Sunday, May 1, 2011

The Ease of Indian Air Travel

One underrated aspect of Indian travel is that most airline tickets are refundable. Not entirely refundable, but with a reasonable fee (typically somewhere between Rs. 250 - 1000 per direction), you can get out of a ticket. With the Indian Airlines faction of the Air India pilots striking, this refundable property came in quite handy over the weekend.

I bought tickets for a quick day trip up to Amritsar to hit the two major sites in and around the Punjabi city: the Golden Temple and the Wagah ceremony at the Pakistani border. We were scheduled on JetLite (the discount version of Jet Airways) for the trip there and Air India for the return. Originally, I had decided on the Air India flight because it was just under Rs. 1500 (like $35 per ticket), and it's just fun to say you can buy a one-way ticket for $35 so I jumped at the opportunity. Unfortunately, on Wednesday came the strike.

In light of the strike, which hit random flights, the group I was buying tickets for (which consisted of the wife, my Indian boss, and my American boss, also known as three people I should probably try to keep happy) decided to error on the side of "let's make sure we get back to Delhi on Saturday night". Thankfully, for around $20 per person, we were able to make the switch and get onto a Kingfisher flight back an hour earlier. The most surprising thing was that Kingfisher had done the right thing and elected not to gouge potential customers. Even buying the ticket the day before the flight, the price remained constant (about Rs. 4000) to the one I had ignored ten days previously in favor of Air India.

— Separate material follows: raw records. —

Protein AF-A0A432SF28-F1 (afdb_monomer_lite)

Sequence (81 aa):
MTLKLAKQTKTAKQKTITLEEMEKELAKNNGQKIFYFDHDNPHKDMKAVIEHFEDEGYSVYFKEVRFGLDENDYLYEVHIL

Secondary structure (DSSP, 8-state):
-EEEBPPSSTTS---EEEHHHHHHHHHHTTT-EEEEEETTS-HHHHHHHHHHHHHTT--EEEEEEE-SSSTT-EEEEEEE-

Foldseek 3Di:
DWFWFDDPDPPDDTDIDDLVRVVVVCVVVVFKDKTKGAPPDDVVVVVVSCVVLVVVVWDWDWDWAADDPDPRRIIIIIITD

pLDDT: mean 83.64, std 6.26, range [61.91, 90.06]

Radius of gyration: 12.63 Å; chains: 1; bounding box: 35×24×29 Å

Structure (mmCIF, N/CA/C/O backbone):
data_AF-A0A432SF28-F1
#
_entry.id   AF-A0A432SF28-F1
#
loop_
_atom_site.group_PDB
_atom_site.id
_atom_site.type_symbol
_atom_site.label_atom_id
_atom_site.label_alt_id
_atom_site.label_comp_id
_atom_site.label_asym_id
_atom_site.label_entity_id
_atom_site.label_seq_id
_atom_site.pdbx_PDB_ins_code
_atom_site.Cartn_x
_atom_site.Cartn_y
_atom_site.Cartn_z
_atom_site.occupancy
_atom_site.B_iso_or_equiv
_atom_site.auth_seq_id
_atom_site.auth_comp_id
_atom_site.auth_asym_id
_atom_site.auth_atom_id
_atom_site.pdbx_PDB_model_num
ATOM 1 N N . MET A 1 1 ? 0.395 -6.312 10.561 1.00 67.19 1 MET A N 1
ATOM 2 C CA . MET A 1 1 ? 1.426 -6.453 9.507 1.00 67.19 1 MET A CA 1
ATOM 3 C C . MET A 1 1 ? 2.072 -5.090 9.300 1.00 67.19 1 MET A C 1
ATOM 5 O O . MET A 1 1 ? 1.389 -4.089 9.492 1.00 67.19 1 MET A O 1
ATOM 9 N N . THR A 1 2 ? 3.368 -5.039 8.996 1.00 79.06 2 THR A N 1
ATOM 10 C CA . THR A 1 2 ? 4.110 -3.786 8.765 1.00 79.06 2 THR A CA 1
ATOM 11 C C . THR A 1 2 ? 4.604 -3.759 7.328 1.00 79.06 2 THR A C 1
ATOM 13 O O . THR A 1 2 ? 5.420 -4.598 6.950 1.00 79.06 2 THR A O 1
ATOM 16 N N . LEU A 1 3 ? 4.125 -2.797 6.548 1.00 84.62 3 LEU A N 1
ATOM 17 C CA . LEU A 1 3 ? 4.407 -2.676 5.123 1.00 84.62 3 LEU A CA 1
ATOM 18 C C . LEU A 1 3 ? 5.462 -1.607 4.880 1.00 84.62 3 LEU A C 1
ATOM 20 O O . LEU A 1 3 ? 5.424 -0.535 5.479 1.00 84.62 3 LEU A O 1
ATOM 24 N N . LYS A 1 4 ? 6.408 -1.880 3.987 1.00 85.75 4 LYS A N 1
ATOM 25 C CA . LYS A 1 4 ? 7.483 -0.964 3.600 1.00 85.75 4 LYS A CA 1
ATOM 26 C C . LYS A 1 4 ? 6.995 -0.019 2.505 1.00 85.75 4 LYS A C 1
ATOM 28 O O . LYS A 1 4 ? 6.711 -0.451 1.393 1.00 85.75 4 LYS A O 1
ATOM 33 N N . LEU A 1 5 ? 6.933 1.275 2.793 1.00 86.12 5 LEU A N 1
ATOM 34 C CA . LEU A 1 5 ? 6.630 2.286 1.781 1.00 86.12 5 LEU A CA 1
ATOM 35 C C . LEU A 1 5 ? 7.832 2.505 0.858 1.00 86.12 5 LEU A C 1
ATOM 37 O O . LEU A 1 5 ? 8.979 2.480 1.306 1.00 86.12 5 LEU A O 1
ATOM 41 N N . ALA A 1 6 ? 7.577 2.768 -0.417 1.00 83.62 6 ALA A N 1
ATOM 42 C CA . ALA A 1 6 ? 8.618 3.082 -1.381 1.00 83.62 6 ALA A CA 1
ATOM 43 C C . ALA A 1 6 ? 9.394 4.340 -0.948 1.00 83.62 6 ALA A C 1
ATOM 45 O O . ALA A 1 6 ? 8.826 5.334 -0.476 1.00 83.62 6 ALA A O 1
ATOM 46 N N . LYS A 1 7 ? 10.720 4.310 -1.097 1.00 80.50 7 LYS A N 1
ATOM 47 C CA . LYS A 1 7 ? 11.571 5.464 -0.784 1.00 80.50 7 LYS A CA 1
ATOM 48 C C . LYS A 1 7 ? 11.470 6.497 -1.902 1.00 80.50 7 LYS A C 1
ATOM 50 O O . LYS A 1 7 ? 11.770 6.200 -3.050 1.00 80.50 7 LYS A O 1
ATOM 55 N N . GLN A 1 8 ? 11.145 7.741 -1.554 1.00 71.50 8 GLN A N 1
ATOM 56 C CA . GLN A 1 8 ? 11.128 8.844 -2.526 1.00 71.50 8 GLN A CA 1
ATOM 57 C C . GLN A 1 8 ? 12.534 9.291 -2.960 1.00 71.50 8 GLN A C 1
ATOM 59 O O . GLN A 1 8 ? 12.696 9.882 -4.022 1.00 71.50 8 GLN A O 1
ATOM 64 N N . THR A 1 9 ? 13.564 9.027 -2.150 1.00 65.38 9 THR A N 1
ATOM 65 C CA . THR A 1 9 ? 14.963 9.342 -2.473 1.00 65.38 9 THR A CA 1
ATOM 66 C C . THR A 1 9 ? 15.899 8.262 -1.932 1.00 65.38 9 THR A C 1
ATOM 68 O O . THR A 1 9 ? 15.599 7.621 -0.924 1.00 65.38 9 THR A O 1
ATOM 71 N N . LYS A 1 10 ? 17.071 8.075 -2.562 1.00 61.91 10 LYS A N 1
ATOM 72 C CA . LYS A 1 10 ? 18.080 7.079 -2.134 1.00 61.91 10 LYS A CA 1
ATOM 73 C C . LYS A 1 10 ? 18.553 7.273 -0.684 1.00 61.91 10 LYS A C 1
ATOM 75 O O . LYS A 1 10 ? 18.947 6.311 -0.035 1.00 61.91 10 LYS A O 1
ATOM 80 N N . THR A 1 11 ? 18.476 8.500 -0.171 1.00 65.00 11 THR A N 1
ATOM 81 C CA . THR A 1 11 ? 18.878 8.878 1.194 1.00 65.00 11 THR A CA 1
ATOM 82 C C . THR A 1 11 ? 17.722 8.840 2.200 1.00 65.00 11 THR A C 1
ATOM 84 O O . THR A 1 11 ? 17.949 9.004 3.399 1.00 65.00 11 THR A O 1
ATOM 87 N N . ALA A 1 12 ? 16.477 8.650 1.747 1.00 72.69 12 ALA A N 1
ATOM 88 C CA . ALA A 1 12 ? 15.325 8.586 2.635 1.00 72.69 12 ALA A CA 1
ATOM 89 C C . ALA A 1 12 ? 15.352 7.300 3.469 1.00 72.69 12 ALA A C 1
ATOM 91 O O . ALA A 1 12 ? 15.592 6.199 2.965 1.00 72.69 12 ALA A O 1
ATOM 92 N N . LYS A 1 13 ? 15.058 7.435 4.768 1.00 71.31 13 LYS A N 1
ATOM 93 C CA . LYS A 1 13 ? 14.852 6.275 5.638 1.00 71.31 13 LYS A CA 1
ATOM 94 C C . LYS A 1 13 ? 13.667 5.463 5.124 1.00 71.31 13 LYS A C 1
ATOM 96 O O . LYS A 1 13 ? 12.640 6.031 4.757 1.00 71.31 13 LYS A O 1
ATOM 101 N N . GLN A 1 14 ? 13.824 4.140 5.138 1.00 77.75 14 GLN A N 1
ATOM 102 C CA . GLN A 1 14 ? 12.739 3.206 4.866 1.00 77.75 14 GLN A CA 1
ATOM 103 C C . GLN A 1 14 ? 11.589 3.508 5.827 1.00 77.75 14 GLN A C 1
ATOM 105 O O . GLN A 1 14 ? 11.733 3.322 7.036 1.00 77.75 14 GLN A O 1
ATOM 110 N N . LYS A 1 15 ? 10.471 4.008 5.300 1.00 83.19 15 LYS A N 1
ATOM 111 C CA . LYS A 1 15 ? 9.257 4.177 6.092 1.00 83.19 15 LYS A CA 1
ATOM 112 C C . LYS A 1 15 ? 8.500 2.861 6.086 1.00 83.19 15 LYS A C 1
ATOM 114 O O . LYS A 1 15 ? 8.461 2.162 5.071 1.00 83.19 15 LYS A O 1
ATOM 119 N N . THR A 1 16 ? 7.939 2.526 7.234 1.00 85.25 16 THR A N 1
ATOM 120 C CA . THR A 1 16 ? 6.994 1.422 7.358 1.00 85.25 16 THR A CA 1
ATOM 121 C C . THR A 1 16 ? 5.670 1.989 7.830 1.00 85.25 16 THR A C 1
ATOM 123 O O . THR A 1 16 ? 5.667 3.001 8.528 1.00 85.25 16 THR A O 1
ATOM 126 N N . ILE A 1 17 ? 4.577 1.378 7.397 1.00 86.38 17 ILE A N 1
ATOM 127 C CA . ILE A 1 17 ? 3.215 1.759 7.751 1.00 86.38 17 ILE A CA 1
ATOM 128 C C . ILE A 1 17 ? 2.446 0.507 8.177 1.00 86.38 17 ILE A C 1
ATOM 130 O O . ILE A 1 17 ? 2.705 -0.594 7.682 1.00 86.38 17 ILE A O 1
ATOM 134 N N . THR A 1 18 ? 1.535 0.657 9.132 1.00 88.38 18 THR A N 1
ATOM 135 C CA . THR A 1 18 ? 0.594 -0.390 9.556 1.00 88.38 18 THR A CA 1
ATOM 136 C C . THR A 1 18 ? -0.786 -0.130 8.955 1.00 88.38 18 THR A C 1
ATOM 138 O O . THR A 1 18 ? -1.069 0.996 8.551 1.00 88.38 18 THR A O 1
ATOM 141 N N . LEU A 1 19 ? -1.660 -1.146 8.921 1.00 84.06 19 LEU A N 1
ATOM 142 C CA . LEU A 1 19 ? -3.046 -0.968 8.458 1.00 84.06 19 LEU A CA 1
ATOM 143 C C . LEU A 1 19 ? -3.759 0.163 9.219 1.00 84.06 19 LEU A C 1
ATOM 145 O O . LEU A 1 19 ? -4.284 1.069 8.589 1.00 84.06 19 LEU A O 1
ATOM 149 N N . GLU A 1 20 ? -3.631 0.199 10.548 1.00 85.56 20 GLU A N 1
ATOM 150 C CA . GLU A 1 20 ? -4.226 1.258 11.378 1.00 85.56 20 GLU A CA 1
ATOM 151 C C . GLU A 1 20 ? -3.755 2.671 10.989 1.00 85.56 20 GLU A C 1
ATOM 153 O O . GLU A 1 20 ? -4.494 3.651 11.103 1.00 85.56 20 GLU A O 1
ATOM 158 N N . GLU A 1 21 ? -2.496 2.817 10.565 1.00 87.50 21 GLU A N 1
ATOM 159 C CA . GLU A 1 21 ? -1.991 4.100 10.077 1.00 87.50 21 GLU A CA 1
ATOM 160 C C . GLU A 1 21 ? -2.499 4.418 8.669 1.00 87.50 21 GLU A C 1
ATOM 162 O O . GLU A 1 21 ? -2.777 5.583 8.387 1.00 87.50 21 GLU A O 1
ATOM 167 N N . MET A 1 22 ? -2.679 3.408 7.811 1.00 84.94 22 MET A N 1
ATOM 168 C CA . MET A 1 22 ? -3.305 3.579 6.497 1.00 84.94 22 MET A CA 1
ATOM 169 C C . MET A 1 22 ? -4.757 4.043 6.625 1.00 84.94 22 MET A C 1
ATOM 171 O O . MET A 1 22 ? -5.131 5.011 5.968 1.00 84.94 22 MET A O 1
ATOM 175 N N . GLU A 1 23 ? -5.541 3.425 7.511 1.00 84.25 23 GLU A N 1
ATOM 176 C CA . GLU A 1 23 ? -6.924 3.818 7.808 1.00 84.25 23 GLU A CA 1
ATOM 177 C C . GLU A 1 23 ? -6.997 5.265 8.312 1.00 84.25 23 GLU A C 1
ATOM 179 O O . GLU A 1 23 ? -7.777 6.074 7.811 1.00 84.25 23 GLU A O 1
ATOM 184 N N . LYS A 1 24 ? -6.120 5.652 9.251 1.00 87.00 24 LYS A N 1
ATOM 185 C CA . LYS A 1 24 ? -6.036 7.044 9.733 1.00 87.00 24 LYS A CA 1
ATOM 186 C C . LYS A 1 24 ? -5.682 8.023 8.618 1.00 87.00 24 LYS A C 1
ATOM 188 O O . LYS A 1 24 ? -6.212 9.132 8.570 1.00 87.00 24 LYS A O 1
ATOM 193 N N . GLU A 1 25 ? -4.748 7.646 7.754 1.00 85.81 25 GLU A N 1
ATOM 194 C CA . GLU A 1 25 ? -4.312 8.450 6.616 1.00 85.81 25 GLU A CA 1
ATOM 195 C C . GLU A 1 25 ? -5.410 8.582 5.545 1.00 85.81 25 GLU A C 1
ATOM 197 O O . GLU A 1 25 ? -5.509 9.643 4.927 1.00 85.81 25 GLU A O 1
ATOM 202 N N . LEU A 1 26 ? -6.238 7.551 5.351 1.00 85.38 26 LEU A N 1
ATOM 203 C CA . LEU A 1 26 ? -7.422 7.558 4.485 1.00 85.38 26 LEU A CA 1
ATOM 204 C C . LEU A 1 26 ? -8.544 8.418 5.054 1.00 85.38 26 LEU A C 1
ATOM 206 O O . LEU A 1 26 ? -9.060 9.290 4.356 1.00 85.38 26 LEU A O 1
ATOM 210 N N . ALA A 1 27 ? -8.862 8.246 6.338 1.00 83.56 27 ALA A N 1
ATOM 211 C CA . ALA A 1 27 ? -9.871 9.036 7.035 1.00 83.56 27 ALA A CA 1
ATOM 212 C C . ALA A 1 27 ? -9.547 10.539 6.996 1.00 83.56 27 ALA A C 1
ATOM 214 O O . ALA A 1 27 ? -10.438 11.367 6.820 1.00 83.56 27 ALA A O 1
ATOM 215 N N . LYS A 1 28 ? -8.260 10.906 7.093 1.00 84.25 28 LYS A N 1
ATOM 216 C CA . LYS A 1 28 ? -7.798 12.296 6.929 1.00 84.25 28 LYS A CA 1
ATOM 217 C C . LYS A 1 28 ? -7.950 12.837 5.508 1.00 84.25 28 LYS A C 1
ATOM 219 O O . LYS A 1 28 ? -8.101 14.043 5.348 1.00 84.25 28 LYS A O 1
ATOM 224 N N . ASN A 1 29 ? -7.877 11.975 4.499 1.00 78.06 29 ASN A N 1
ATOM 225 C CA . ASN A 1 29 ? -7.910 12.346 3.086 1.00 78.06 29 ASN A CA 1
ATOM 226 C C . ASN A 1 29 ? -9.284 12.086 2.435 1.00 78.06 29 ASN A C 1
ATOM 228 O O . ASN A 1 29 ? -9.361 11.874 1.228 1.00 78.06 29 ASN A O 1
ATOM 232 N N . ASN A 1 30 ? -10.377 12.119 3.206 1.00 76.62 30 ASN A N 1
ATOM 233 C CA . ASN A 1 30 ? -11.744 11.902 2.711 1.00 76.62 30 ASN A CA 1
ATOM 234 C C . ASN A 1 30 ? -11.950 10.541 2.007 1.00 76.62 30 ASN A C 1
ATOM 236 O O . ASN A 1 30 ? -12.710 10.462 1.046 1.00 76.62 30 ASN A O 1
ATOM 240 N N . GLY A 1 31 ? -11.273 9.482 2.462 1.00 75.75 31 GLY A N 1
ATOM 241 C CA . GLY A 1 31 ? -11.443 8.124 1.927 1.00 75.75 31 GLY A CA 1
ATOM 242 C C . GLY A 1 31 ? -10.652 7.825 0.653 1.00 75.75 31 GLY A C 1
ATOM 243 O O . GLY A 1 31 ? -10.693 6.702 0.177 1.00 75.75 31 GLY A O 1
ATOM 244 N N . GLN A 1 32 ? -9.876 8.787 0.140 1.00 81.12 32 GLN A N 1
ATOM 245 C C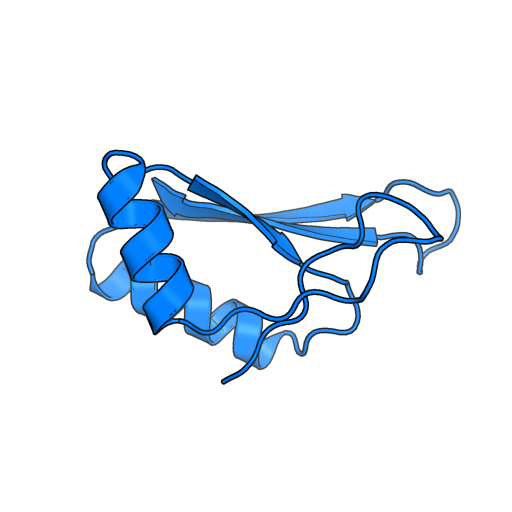A . GLN A 1 32 ? -9.048 8.601 -1.052 1.00 81.12 32 GLN A CA 1
ATOM 246 C C . GLN A 1 32 ? -7.563 8.771 -0.734 1.00 81.12 32 GLN A C 1
ATOM 248 O O . GLN A 1 32 ? -7.114 9.821 -0.261 1.00 81.12 32 GLN A O 1
ATOM 253 N N . LYS A 1 33 ? -6.751 7.748 -1.003 1.00 87.00 33 LYS A N 1
ATOM 254 C CA . LYS A 1 33 ? -5.300 7.858 -0.840 1.00 87.00 33 LYS A CA 1
ATOM 255 C C . LYS A 1 33 ? -4.530 6.876 -1.701 1.00 87.00 33 LYS A C 1
ATOM 257 O O . LYS A 1 33 ? -4.944 5.751 -1.946 1.00 87.00 33 LYS A O 1
ATOM 262 N N . ILE A 1 34 ? -3.358 7.337 -2.115 1.00 87.25 34 ILE A N 1
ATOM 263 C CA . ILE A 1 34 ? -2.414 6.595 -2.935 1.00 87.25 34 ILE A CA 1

The airport seemed busier than usual. The non-Air India counters were full so it took more time than usual, but it was faster than it could have been since my Indian boss somehow talked his way to a shorter line and we jumped over after were quickly checked in and through security. Our JetLite flight was ultimately delayed about 90 minutes, which was annoying but wasn't the end of the world. The dude I ultimately sat next to on the plane was headed back home to Amritsar for the first time in two years after working as a laborer in Australia. He had arrived in Delhi from Australia last night, had his Air India flight canceled, and was still in good spirits after spending the night in the airport and a fresh delay from a new airline.

Even with all these challenges, I've got to admit, the entire air travel process in India is easier and more customer friendly than that of the United States; that is, as long as you're fine with getting frisked, an act which is performed on 100% of air travelers in India.